Traditionally, we have been making governing documents for people to read. Page up and page down with experience transfer, built on years of best practices, from studying, trying and failing. With the immense amounts of experience logged in governing documents, the challenge for the well planner is to prioritize where to dig deep, and where to go light in the rules and regulations.
Governing documents are for people to followSometimes they do
With digital well planning, we make algorithms and rules for computers to follow. And the case is flipped upside down. No longer are the ruls ment as guidance for the well planner to read, they are written to control the well planning. When you make a rule, it will be followed, computers are nice that way.

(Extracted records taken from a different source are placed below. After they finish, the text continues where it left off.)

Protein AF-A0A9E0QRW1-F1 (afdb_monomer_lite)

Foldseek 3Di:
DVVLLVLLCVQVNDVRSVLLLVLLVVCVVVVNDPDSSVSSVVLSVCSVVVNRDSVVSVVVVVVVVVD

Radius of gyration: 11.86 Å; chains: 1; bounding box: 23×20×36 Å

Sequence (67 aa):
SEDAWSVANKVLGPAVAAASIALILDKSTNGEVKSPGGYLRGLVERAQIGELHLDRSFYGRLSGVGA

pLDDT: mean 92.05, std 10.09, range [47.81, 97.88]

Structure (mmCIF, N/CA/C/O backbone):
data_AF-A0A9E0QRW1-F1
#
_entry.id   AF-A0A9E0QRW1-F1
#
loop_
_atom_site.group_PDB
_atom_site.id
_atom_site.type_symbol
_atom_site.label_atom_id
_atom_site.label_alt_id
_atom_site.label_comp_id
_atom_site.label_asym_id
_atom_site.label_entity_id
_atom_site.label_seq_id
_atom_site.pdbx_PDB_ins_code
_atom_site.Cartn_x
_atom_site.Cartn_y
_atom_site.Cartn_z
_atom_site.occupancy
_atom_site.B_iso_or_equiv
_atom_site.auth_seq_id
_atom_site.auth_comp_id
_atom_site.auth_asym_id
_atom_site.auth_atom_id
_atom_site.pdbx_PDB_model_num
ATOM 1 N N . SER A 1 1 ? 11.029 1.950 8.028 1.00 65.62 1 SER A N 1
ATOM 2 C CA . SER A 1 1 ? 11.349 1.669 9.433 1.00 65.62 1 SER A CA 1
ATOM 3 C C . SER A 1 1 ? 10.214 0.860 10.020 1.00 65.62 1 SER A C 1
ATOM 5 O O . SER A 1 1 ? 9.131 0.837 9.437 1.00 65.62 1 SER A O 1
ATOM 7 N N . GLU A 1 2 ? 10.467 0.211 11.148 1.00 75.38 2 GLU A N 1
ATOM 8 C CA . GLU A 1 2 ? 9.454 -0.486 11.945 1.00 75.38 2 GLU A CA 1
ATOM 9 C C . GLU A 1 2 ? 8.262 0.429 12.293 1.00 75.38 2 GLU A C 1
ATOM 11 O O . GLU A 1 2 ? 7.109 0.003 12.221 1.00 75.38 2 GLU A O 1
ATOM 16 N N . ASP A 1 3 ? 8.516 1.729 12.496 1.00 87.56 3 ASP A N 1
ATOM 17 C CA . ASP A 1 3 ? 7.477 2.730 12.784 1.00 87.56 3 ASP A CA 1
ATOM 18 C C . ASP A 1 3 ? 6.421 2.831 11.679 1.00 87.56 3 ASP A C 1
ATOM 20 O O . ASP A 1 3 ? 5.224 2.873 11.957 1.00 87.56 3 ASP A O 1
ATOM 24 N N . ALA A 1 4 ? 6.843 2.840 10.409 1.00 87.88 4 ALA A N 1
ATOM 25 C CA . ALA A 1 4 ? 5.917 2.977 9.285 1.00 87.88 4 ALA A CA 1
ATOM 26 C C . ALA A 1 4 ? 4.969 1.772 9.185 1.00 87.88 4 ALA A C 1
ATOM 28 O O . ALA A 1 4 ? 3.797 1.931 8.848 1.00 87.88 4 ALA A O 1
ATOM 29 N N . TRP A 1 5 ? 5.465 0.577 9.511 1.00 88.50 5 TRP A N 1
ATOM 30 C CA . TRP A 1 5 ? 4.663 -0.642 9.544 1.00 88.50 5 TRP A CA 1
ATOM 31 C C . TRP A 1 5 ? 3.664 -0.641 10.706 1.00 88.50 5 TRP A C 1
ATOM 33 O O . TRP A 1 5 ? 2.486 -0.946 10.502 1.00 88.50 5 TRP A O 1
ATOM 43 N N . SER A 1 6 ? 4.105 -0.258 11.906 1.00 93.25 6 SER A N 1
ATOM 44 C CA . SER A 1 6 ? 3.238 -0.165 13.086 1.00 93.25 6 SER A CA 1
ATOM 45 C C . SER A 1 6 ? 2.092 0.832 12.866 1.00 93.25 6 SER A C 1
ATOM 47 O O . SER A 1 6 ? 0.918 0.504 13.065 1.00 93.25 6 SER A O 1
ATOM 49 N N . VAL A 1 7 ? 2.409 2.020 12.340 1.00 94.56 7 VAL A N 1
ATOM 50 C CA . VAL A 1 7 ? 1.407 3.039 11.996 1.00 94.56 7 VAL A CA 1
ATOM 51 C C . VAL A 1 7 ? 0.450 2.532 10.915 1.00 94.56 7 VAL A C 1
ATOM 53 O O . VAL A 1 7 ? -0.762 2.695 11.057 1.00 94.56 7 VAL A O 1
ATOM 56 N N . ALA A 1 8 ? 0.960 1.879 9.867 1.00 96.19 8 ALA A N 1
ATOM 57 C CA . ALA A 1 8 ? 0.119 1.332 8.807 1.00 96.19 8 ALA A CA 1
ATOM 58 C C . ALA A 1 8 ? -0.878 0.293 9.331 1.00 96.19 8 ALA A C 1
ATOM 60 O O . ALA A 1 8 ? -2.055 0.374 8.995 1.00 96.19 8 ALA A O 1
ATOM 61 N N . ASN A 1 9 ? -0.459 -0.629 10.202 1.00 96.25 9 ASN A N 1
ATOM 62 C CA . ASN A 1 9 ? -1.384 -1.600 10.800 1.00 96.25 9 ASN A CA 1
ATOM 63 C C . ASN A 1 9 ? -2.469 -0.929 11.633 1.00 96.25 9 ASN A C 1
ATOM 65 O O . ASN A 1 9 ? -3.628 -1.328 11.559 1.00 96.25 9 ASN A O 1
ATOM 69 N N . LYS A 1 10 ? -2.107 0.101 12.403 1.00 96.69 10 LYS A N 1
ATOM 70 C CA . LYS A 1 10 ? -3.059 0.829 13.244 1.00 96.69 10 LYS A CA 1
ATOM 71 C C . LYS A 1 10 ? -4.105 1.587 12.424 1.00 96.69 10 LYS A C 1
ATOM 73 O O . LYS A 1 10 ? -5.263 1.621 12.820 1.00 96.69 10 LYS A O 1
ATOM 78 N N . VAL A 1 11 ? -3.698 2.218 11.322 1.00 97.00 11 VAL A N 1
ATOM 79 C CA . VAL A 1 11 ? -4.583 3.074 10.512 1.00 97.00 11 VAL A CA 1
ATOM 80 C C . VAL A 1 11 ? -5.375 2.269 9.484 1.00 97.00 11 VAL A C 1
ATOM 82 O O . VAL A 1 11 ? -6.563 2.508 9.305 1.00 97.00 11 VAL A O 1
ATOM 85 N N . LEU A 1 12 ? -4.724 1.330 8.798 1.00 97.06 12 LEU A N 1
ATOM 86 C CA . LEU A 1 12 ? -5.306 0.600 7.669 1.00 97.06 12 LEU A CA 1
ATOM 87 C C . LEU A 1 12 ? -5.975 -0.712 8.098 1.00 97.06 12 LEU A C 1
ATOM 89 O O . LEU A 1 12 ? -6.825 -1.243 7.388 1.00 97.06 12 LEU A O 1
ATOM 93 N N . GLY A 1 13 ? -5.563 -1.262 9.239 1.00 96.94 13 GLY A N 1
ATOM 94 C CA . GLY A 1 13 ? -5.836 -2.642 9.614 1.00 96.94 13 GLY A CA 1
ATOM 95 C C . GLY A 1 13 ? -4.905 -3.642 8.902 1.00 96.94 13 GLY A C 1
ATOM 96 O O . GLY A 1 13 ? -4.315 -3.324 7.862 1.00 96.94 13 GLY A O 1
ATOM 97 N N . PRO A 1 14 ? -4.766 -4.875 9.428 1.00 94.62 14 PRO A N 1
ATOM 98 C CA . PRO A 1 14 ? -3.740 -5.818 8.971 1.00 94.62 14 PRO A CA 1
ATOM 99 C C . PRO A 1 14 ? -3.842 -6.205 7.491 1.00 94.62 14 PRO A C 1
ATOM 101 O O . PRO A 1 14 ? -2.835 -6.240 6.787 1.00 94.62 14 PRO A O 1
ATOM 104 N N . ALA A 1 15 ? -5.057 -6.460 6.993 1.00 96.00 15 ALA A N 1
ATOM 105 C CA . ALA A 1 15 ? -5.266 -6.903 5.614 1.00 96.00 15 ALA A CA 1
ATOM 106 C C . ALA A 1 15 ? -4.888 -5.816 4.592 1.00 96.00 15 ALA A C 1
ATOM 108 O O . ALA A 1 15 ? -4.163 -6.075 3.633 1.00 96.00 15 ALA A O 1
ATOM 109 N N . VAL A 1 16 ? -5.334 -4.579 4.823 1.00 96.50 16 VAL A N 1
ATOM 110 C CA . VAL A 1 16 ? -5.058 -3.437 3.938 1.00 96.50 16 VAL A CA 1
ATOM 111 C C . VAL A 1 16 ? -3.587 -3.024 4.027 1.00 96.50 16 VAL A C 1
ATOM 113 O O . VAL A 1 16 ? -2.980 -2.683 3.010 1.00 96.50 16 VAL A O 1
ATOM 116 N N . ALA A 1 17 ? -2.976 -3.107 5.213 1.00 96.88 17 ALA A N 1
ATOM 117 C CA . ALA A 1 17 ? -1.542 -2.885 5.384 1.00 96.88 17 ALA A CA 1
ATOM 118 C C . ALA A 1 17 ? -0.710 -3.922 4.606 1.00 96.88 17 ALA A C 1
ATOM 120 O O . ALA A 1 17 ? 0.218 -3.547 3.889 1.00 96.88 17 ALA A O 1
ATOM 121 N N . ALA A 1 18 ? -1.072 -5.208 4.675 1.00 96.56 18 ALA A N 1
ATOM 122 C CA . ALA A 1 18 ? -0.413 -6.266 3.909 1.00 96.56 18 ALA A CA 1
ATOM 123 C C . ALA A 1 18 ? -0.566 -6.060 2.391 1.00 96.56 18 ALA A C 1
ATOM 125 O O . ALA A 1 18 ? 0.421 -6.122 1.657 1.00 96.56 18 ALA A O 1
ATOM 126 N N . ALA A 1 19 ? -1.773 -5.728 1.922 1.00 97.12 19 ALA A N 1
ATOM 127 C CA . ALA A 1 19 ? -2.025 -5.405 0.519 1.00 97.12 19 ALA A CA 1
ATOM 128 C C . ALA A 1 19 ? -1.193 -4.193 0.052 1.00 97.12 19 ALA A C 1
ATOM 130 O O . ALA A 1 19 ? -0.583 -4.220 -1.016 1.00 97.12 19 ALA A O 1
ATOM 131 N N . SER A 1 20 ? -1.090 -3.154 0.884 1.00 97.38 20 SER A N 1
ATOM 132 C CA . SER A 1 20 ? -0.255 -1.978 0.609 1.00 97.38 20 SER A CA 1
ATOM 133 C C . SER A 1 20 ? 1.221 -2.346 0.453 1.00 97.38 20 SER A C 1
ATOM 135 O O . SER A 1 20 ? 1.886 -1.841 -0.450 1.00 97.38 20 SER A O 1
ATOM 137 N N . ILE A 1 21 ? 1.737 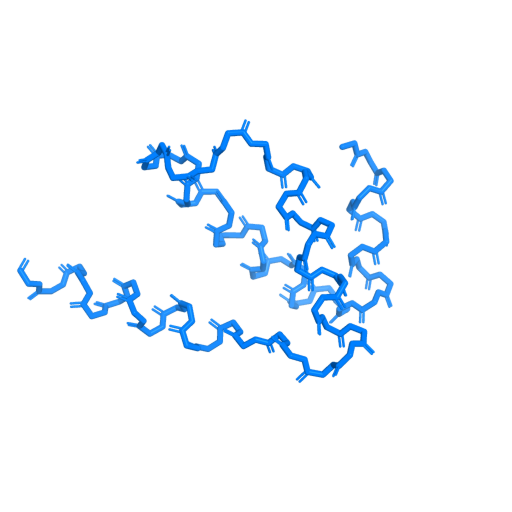-3.257 1.285 1.00 96.12 21 ILE A N 1
ATOM 138 C CA . ILE A 1 21 ? 3.104 -3.771 1.138 1.00 96.12 21 ILE A CA 1
ATOM 139 C C . ILE A 1 21 ? 3.265 -4.554 -0.163 1.00 96.12 21 ILE A C 1
ATOM 141 O O . ILE A 1 21 ? 4.255 -4.335 -0.855 1.00 96.12 21 ILE A O 1
ATOM 145 N N . ALA A 1 22 ? 2.314 -5.417 -0.528 1.00 96.38 22 ALA A N 1
ATOM 146 C CA . ALA A 1 22 ? 2.373 -6.154 -1.790 1.00 96.38 22 ALA A CA 1
ATOM 147 C C . ALA A 1 22 ? 2.436 -5.201 -3.000 1.00 96.38 22 ALA A C 1
ATOM 149 O O . ALA A 1 22 ? 3.275 -5.374 -3.884 1.00 96.38 22 ALA A O 1
ATOM 150 N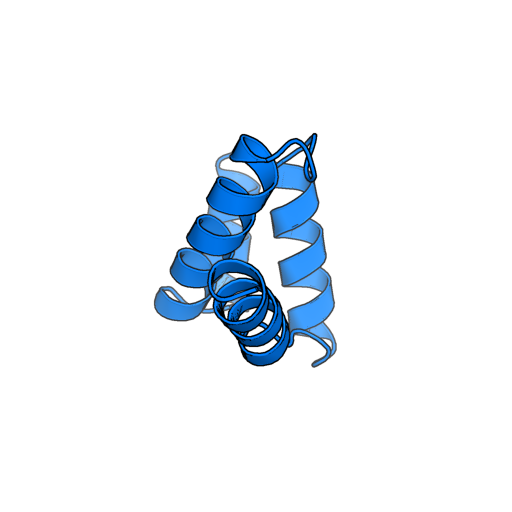 N . LEU A 1 23 ? 1.623 -4.138 -2.992 1.00 96.81 23 LEU A N 1
ATOM 151 C CA . LEU A 1 23 ? 1.666 -3.079 -4.003 1.00 96.81 23 LEU A CA 1
ATOM 152 C C . LEU A 1 23 ? 3.036 -2.381 -4.038 1.00 96.81 23 LEU A C 1
ATOM 154 O O . LEU A 1 23 ? 3.615 -2.195 -5.110 1.00 96.81 23 LEU A O 1
ATOM 158 N N . ILE A 1 24 ? 3.565 -1.997 -2.873 1.00 96.75 24 ILE A N 1
ATOM 159 C CA . ILE A 1 24 ? 4.870 -1.334 -2.757 1.00 96.75 24 ILE A CA 1
ATOM 160 C C . ILE A 1 24 ? 5.995 -2.236 -3.254 1.00 96.75 24 ILE A C 1
ATOM 162 O O . ILE A 1 24 ? 6.877 -1.746 -3.953 1.00 96.75 24 ILE A O 1
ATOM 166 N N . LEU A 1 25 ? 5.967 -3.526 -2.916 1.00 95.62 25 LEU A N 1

Algorithms are for computers to followThey always do
A Digital Well Plan is made automatically when a dataset is applied. The dataset consists of all available data for the well, and the computer runs through all relevant algorithms to make plans, risk matrices, schematics, barrier diagrams and decision reports
When data change (and they do all the time), the model updates continuously, and gives a transparent overview of the well plan. As long as there is an algorithm, the result is updated. Cost estimates, detailed operational procedures, section depths are all live updated when a change occurs
This have been a long accepted truth on the drill floor, and it is valid. Drilling and well operations are complex, and the cost of failure by far overruns the cost of people in the decision loop
But with digital operations, you move the well planners into a quiet room, and you write out algorithms for operations you know or expect to occur. In a calm, open environment, you ensure transparent decisions based on clear parameters
The computer can take in enormous datasets and map all of the data points to a decision matrix, so when changes occur during drilling or planning, you will always get the full picture.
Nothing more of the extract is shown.